Saved data entries:
>>
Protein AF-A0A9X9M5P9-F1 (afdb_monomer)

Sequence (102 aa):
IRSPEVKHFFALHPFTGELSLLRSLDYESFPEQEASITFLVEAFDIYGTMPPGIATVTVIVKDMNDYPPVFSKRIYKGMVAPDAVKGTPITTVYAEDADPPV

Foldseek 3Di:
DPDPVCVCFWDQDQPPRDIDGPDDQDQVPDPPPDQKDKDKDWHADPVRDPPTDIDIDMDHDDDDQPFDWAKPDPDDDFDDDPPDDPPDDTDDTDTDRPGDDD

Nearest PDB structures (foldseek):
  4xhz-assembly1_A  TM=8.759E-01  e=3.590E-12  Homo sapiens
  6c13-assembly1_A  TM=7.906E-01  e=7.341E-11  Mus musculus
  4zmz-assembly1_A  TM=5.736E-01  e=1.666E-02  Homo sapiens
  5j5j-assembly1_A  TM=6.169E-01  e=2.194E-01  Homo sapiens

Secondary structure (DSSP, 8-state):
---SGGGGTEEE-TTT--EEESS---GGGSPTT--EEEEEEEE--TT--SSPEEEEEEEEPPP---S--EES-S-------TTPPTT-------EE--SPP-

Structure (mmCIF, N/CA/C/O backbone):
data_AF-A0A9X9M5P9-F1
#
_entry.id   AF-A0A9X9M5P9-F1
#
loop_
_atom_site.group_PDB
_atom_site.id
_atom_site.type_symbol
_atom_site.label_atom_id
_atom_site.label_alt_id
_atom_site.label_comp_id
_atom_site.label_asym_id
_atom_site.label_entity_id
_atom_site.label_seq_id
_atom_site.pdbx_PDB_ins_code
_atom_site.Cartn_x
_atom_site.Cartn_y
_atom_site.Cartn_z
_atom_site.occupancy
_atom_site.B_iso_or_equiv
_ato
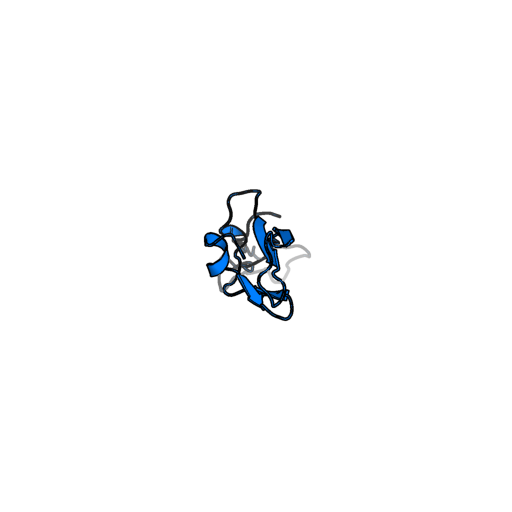m_site.auth_seq_id
_atom_site.auth_comp_id
_atom_site.auth_asym_id
_atom_site.auth_atom_id
_atom_site.pdbx_PDB_model_num
ATOM 1 N N . ILE A 1 1 ? 13.219 -4.749 -17.665 1.00 84.88 1 ILE A N 1
ATOM 2 C CA . ILE A 1 1 ? 13.757 -4.485 -16.308 1.00 84.88 1 ILE A CA 1
ATOM 3 C C . ILE A 1 1 ? 15.048 -5.273 -16.132 1.00 84.88 1 ILE A C 1
ATOM 5 O O . ILE A 1 1 ? 15.033 -6.484 -16.357 1.00 84.88 1 ILE A O 1
ATOM 9 N N . ARG A 1 2 ? 16.145 -4.590 -15.795 1.00 83.56 2 ARG A N 1
ATOM 10 C CA . ARG A 1 2 ? 17.488 -5.178 -15.668 1.00 83.56 2 ARG A CA 1
ATOM 11 C C . ARG A 1 2 ? 17.679 -5.919 -14.342 1.00 83.56 2 ARG A C 1
ATOM 13 O O . ARG A 1 2 ? 18.257 -6.997 -14.333 1.00 83.56 2 ARG A O 1
ATOM 20 N N . SER A 1 3 ? 17.127 -5.366 -13.269 1.00 85.62 3 SER A N 1
ATOM 21 C CA . SER A 1 3 ? 17.085 -5.927 -11.915 1.00 85.62 3 SER A CA 1
ATOM 22 C C . SER A 1 3 ? 16.174 -7.163 -11.828 1.00 85.62 3 SER A C 1
ATOM 24 O O . SER A 1 3 ? 14.958 -7.016 -11.971 1.00 85.62 3 SER A O 1
ATOM 26 N N . PRO A 1 4 ? 16.690 -8.395 -11.655 1.00 83.06 4 PRO A N 1
ATOM 27 C CA . PRO A 1 4 ? 15.856 -9.595 -11.541 1.00 83.06 4 PRO A CA 1
ATOM 28 C C . PRO A 1 4 ? 15.015 -9.645 -10.256 1.00 83.06 4 PRO A C 1
ATOM 30 O O . PRO A 1 4 ? 13.909 -10.184 -10.278 1.00 83.06 4 PRO A O 1
ATOM 33 N N . GLU A 1 5 ? 15.494 -9.063 -9.162 1.00 83.50 5 GLU A N 1
ATOM 34 C CA . GLU A 1 5 ? 14.832 -9.033 -7.856 1.00 83.50 5 GLU A CA 1
ATOM 35 C C . GLU A 1 5 ? 13.445 -8.381 -7.927 1.00 83.50 5 GLU A C 1
ATOM 37 O O . GLU A 1 5 ? 12.472 -8.922 -7.399 1.00 83.50 5 GLU A O 1
ATOM 42 N N . VAL A 1 6 ? 13.312 -7.299 -8.699 1.00 89.94 6 VAL A N 1
ATOM 43 C CA . VAL A 1 6 ? 12.051 -6.557 -8.826 1.00 89.94 6 VAL A CA 1
ATOM 44 C C . VAL A 1 6 ? 11.071 -7.184 -9.826 1.00 89.94 6 VAL A C 1
ATOM 46 O O . VAL A 1 6 ? 9.899 -6.815 -9.844 1.00 89.94 6 VAL A O 1
ATOM 49 N N . LYS A 1 7 ? 11.503 -8.162 -10.641 1.00 90.12 7 LYS A N 1
ATOM 50 C CA . LYS A 1 7 ? 10.626 -8.844 -11.618 1.00 90.12 7 LYS A CA 1
ATOM 51 C C . LYS A 1 7 ? 9.529 -9.684 -10.960 1.00 90.12 7 LYS A C 1
ATOM 53 O O . LYS A 1 7 ? 8.588 -10.075 -11.637 1.00 90.12 7 LYS A O 1
ATOM 58 N N . HIS A 1 8 ? 9.640 -9.967 -9.662 1.00 89.06 8 HIS A N 1
ATOM 59 C CA . HIS A 1 8 ? 8.583 -10.633 -8.895 1.00 89.06 8 HIS A CA 1
ATOM 60 C C . HIS A 1 8 ? 7.478 -9.668 -8.441 1.00 89.06 8 HIS A C 1
ATOM 62 O O . HIS A 1 8 ? 6.382 -10.124 -8.114 1.00 89.06 8 HIS A O 1
ATOM 68 N N . PHE A 1 9 ? 7.763 -8.361 -8.439 1.00 91.50 9 PHE A N 1
ATOM 69 C CA . PHE A 1 9 ? 6.837 -7.298 -8.050 1.00 91.50 9 PHE A CA 1
ATOM 70 C C . PHE A 1 9 ? 6.245 -6.574 -9.256 1.00 91.50 9 PHE A C 1
ATOM 72 O O . PHE A 1 9 ? 5.058 -6.265 -9.241 1.00 91.50 9 PHE A O 1
ATOM 79 N N . PHE A 1 10 ? 7.036 -6.339 -10.307 1.00 95.50 10 PHE A N 1
ATOM 80 C CA . PHE A 1 10 ? 6.629 -5.516 -11.445 1.00 95.50 10 PHE A CA 1
ATOM 81 C C . PHE A 1 10 ? 6.724 -6.246 -12.783 1.00 95.50 10 PHE A C 1
ATOM 83 O O . PHE A 1 10 ? 7.701 -6.944 -13.067 1.00 95.50 10 PHE A O 1
ATOM 90 N N . ALA A 1 11 ? 5.750 -5.981 -13.649 1.00 95.00 11 ALA A N 1
ATOM 91 C CA . ALA A 1 11 ? 5.795 -6.295 -15.068 1.00 95.00 11 ALA A CA 1
ATOM 92 C C . ALA A 1 11 ? 5.851 -5.002 -15.887 1.00 95.00 11 ALA A C 1
ATOM 94 O O . ALA A 1 11 ? 5.105 -4.060 -15.632 1.00 95.00 11 ALA A O 1
ATOM 95 N N . LEU A 1 12 ? 6.736 -4.971 -16.884 1.00 95.56 12 LEU A N 1
ATOM 96 C CA . LEU A 1 12 ? 6.853 -3.871 -17.839 1.00 95.56 12 LEU A CA 1
ATOM 97 C C . LEU A 1 12 ? 6.439 -4.377 -19.219 1.00 95.56 12 LEU A C 1
ATOM 99 O O . LEU A 1 12 ? 7.077 -5.290 -19.750 1.00 95.56 12 LEU A O 1
ATOM 103 N N . HIS A 1 13 ? 5.390 -3.796 -19.795 1.00 95.56 13 HIS A N 1
ATOM 104 C CA . HIS A 1 13 ? 4.910 -4.200 -21.109 1.00 95.56 13 HIS A CA 1
ATOM 105 C C . HIS A 1 13 ? 5.905 -3.764 -22.206 1.00 95.56 13 HIS A C 1
ATOM 107 O O . HIS A 1 13 ? 6.218 -2.574 -22.309 1.00 95.56 13 HIS A O 1
ATOM 113 N N . PRO A 1 14 ? 6.402 -4.688 -23.052 1.00 92.88 14 PRO A N 1
ATOM 114 C CA . PRO A 1 14 ? 7.552 -4.434 -23.926 1.00 92.88 14 PRO A CA 1
ATOM 115 C C . PRO A 1 14 ? 7.280 -3.448 -25.070 1.00 92.88 14 PRO A C 1
ATOM 117 O O . PRO A 1 14 ? 8.226 -2.874 -25.596 1.00 92.88 14 PRO A O 1
ATOM 120 N N . PHE A 1 15 ? 6.014 -3.239 -25.454 1.00 92.88 15 PHE A N 1
ATOM 121 C CA . PHE A 1 15 ? 5.652 -2.346 -26.566 1.00 92.88 15 PHE A CA 1
ATOM 122 C C . PHE A 1 15 ? 5.028 -1.019 -26.125 1.00 92.88 15 PHE A C 1
ATOM 124 O O . PHE A 1 15 ? 5.138 -0.031 -26.840 1.00 92.88 15 PHE A O 1
ATOM 131 N N . THR A 1 16 ? 4.359 -0.986 -24.969 1.00 95.69 16 THR A N 1
ATOM 132 C CA . THR A 1 16 ? 3.670 0.223 -24.470 1.00 95.69 16 THR A CA 1
ATOM 133 C C . THR A 1 16 ? 4.455 0.926 -23.370 1.00 95.69 16 THR A C 1
ATOM 135 O O . THR A 1 16 ? 4.197 2.093 -23.101 1.00 95.69 16 THR A O 1
ATOM 138 N N . GLY A 1 17 ? 5.396 0.230 -22.721 1.00 94.44 17 GLY A N 1
ATOM 139 C CA . GLY A 1 17 ? 6.113 0.748 -21.557 1.00 94.44 17 GLY A CA 1
ATOM 140 C C . GLY A 1 17 ? 5.264 0.819 -20.285 1.00 94.44 17 GLY A C 1
ATOM 141 O O . GLY A 1 17 ? 5.701 1.418 -19.307 1.00 94.44 17 GLY A O 1
ATOM 142 N N . GLU A 1 18 ? 4.068 0.224 -20.273 1.00 97.00 18 GLU A N 1
ATOM 143 C CA . GLU A 1 18 ? 3.203 0.206 -19.093 1.00 97.00 18 GLU A CA 1
ATOM 144 C C . GLU A 1 18 ? 3.835 -0.624 -17.970 1.00 97.00 18 GLU A C 1
ATOM 146 O O . GLU A 1 18 ? 4.168 -1.797 -18.161 1.00 97.00 18 GLU A O 1
ATOM 151 N N . LEU A 1 19 ? 4.002 -0.002 -16.801 1.00 95.62 19 LEU A N 1
ATOM 152 C CA . LEU A 1 19 ? 4.487 -0.645 -15.587 1.00 95.62 19 LEU A CA 1
ATOM 153 C C . LEU A 1 19 ? 3.291 -1.047 -14.722 1.00 95.62 19 LEU A C 1
ATOM 155 O O . LEU A 1 19 ? 2.485 -0.204 -14.341 1.00 95.62 19 LEU A O 1
ATOM 159 N N . SER A 1 20 ? 3.197 -2.331 -14.395 1.00 95.75 20 SER A N 1
ATOM 160 C CA . SER A 1 20 ? 2.101 -2.915 -13.618 1.00 95.75 20 SER A CA 1
ATOM 161 C C . SER A 1 20 ? 2.633 -3.767 -12.470 1.00 95.75 20 SER A C 1
ATOM 163 O O . SER A 1 20 ? 3.775 -4.236 -12.500 1.00 95.75 20 SER A O 1
ATOM 165 N N . LEU A 1 21 ? 1.803 -3.961 -11.446 1.00 95.38 21 LEU A N 1
ATOM 166 C CA . LEU A 1 21 ? 2.110 -4
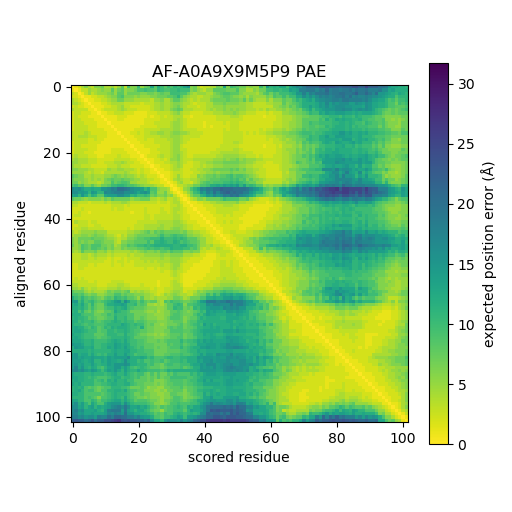.813 -10.303 1.00 95.38 21 LEU A CA 1
ATOM 167 C C . LEU A 1 21 ? 1.731 -6.268 -10.595 1.00 95.38 21 LEU A C 1
ATOM 169 O O . LEU A 1 21 ? 0.622 -6.558 -11.034 1.00 95.38 21 LEU A O 1
ATOM 173 N N . LEU A 1 22 ? 2.647 -7.186 -10.300 1.00 94.19 22 LEU A N 1
ATOM 174 C CA . LEU A 1 22 ? 2.397 -8.630 -10.274 1.00 94.19 22 LEU A CA 1
ATOM 175 C C . LEU A 1 22 ? 1.954 -9.114 -8.888 1.00 94.19 22 LEU A C 1
ATOM 177 O O . LEU A 1 22 ? 1.337 -10.172 -8.775 1.00 94.19 22 LEU A O 1
ATOM 181 N N . ARG A 1 23 ? 2.283 -8.354 -7.837 1.00 89.75 23 ARG A N 1
ATOM 182 C CA . ARG A 1 23 ? 1.885 -8.584 -6.441 1.00 89.75 23 ARG A CA 1
ATOM 183 C C . ARG A 1 23 ? 1.619 -7.246 -5.761 1.00 89.75 23 ARG A C 1
ATOM 185 O O . ARG A 1 23 ? 2.181 -6.234 -6.175 1.00 89.75 23 ARG A O 1
ATOM 192 N N . SER A 1 24 ? 0.788 -7.255 -4.724 1.00 88.56 24 SER A N 1
ATOM 193 C CA . SER A 1 24 ? 0.617 -6.094 -3.853 1.00 88.56 24 SER A CA 1
ATOM 194 C C . SER A 1 24 ? 1.948 -5.717 -3.197 1.00 88.56 24 SER A C 1
ATOM 196 O O . SER A 1 24 ? 2.774 -6.584 -2.903 1.00 88.56 24 SER A O 1
ATOM 198 N N . LEU A 1 25 ? 2.149 -4.416 -3.009 1.00 89.62 25 LEU A N 1
ATOM 199 C CA . LEU A 1 25 ? 3.219 -3.875 -2.182 1.00 89.62 25 LEU A CA 1
ATOM 200 C C . LEU A 1 25 ? 2.616 -3.584 -0.811 1.00 89.62 25 LEU A C 1
ATOM 202 O O . LEU A 1 25 ? 1.518 -3.044 -0.747 1.00 89.62 25 LEU A O 1
ATOM 206 N N . ASP A 1 26 ? 3.329 -3.981 0.230 1.00 85.50 26 ASP A N 1
ATOM 207 C CA . ASP A 1 26 ? 2.931 -3.878 1.631 1.00 85.50 26 ASP A CA 1
ATOM 208 C C . ASP A 1 26 ? 3.931 -2.940 2.304 1.00 85.50 26 ASP A C 1
ATOM 210 O O . ASP A 1 26 ? 5.135 -3.210 2.229 1.00 85.50 26 ASP A O 1
ATOM 214 N N . T
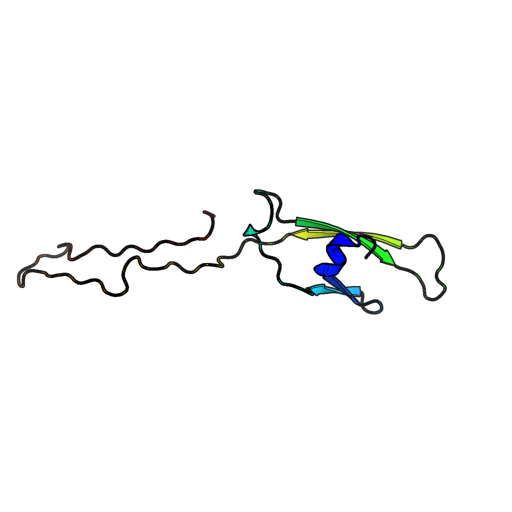YR A 1 27 ? 3.474 -1.806 2.837 1.00 85.38 27 TYR A N 1
ATOM 215 C CA . TYR A 1 27 ? 4.367 -0.756 3.340 1.00 85.38 27 TYR A CA 1
ATOM 216 C C . TYR A 1 27 ? 5.164 -1.253 4.558 1.00 85.38 27 TYR A C 1
ATOM 218 O O . TYR A 1 27 ? 6.377 -1.054 4.637 1.00 85.38 27 TYR A O 1
ATOM 226 N N . GLU A 1 28 ? 4.510 -2.027 5.420 1.00 80.69 28 GLU A N 1
ATOM 227 C CA . GLU A 1 28 ? 5.005 -2.615 6.669 1.00 80.69 28 GLU A CA 1
ATOM 228 C C . GLU A 1 28 ? 6.066 -3.699 6.435 1.00 80.69 28 GLU A C 1
ATOM 230 O O . GLU A 1 28 ? 6.850 -4.021 7.328 1.00 80.69 28 GLU A O 1
ATOM 235 N N . SER A 1 29 ? 6.117 -4.266 5.227 1.00 83.19 29 SER A N 1
ATOM 236 C CA . SER A 1 29 ? 7.144 -5.234 4.832 1.00 83.19 29 SER A CA 1
ATOM 237 C C . SER A 1 29 ? 8.502 -4.586 4.525 1.00 83.19 29 SER A C 1
ATOM 239 O O . SER A 1 29 ? 9.499 -5.304 4.380 1.00 83.19 29 SER A O 1
ATOM 241 N N . PHE A 1 30 ? 8.573 -3.256 4.394 1.00 82.69 30 PHE A N 1
ATOM 242 C CA . PHE A 1 30 ? 9.831 -2.538 4.181 1.00 82.69 30 PHE A CA 1
ATOM 243 C C . PHE A 1 30 ? 10.499 -2.175 5.517 1.00 82.69 30 PHE A C 1
ATOM 245 O O . PHE A 1 30 ? 9.816 -1.935 6.511 1.00 82.69 30 PHE A O 1
ATOM 252 N N . PRO A 1 31 ? 11.843 -2.103 5.571 1.00 78.56 31 PRO A N 1
ATOM 253 C CA . PRO A 1 31 ? 12.538 -1.552 6.729 1.00 78.56 31 PRO A CA 1
ATOM 254 C C . PRO A 1 31 ? 12.070 -0.123 7.032 1.00 78.56 31 PRO A C 1
ATOM 256 O O . PRO A 1 31 ? 11.795 0.652 6.111 1.00 78.56 31 PRO A O 1
ATOM 259 N N . GLU A 1 32 ? 12.023 0.227 8.321 1.00 65.62 32 GLU A N 1
ATOM 260 C CA . GLU A 1 32 ? 11.610 1.555 8.783 1.00 65.62 32 GLU A CA 1
ATOM 261 C C . GLU A 1 32 ? 12.330 2.666 7.985 1.00 65.62 32 GLU A C 1
ATOM 263 O O . GLU A 1 32 ? 13.558 2.687 7.913 1.00 65.62 32 GLU A O 1
ATOM 268 N N . GLN A 1 33 ? 11.545 3.600 7.424 1.00 59.03 33 GLN A N 1
ATOM 269 C CA . GLN A 1 33 ? 11.955 4.815 6.687 1.00 59.03 33 GLN A CA 1
ATOM 270 C C . GLN A 1 33 ? 12.318 4.680 5.192 1.00 59.03 33 GLN A C 1
ATOM 272 O O . GLN A 1 33 ? 12.545 5.709 4.552 1.00 59.03 33 GLN A O 1
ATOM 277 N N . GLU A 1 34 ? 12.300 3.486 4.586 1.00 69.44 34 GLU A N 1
<<
» **Task goal**
A word-for-word copy of the lines above from the one with "ATOM 62 O O" through the one with "ATOM 91 C CA", inclusive, is the only output wanted.

» **Written response**
ATOM 62 O O . HIS A 1 8 ? 6.382 -10.124 -8.114 1.00 89.06 8 HIS A O 1
ATOM 68 N N . PHE A 1 9 ? 7.763 -8.361 -8.439 1.00 91.50 9 PHE A N 1
ATOM 69 C CA . PHE A 1 9 ? 6.837 -7.298 -8.050 1.00 91.50 9 PHE A CA 1
ATOM 70 C C . PHE A 1 9 ? 6.245 -6.574 -9.256 1.00 91.50 9 PHE A C 1
ATOM 72 O O . PHE A 1 9 ? 5.058 -6.265 -9.241 1.00 91.50 9 PHE A O 1
ATOM 79 N N . PHE A 1 10 ? 7.036 -6.339 -10.307 1.00 95.50 10 PHE A N 1
ATOM 80 C CA . PHE A 1 10 ? 6.629 -5.516 -11.445 1.00 95.50 10 PHE A CA 1
ATOM 81 C C . PHE A 1 10 ? 6.724 -6.246 -12.783 1.00 95.50 10 PHE A C 1
ATOM 83 O O . PHE A 1 10 ? 7.701 -6.944 -13.067 1.00 95.50 10 PHE A O 1
ATOM 90 N N . ALA A 1 11 ? 5.750 -5.981 -13.649 1.00 95.00 11 ALA A N 1
ATOM 91 C CA . ALA A 1 11 ? 5.795 -6.295 -15.068 1.00 95.00 11 ALA A CA 1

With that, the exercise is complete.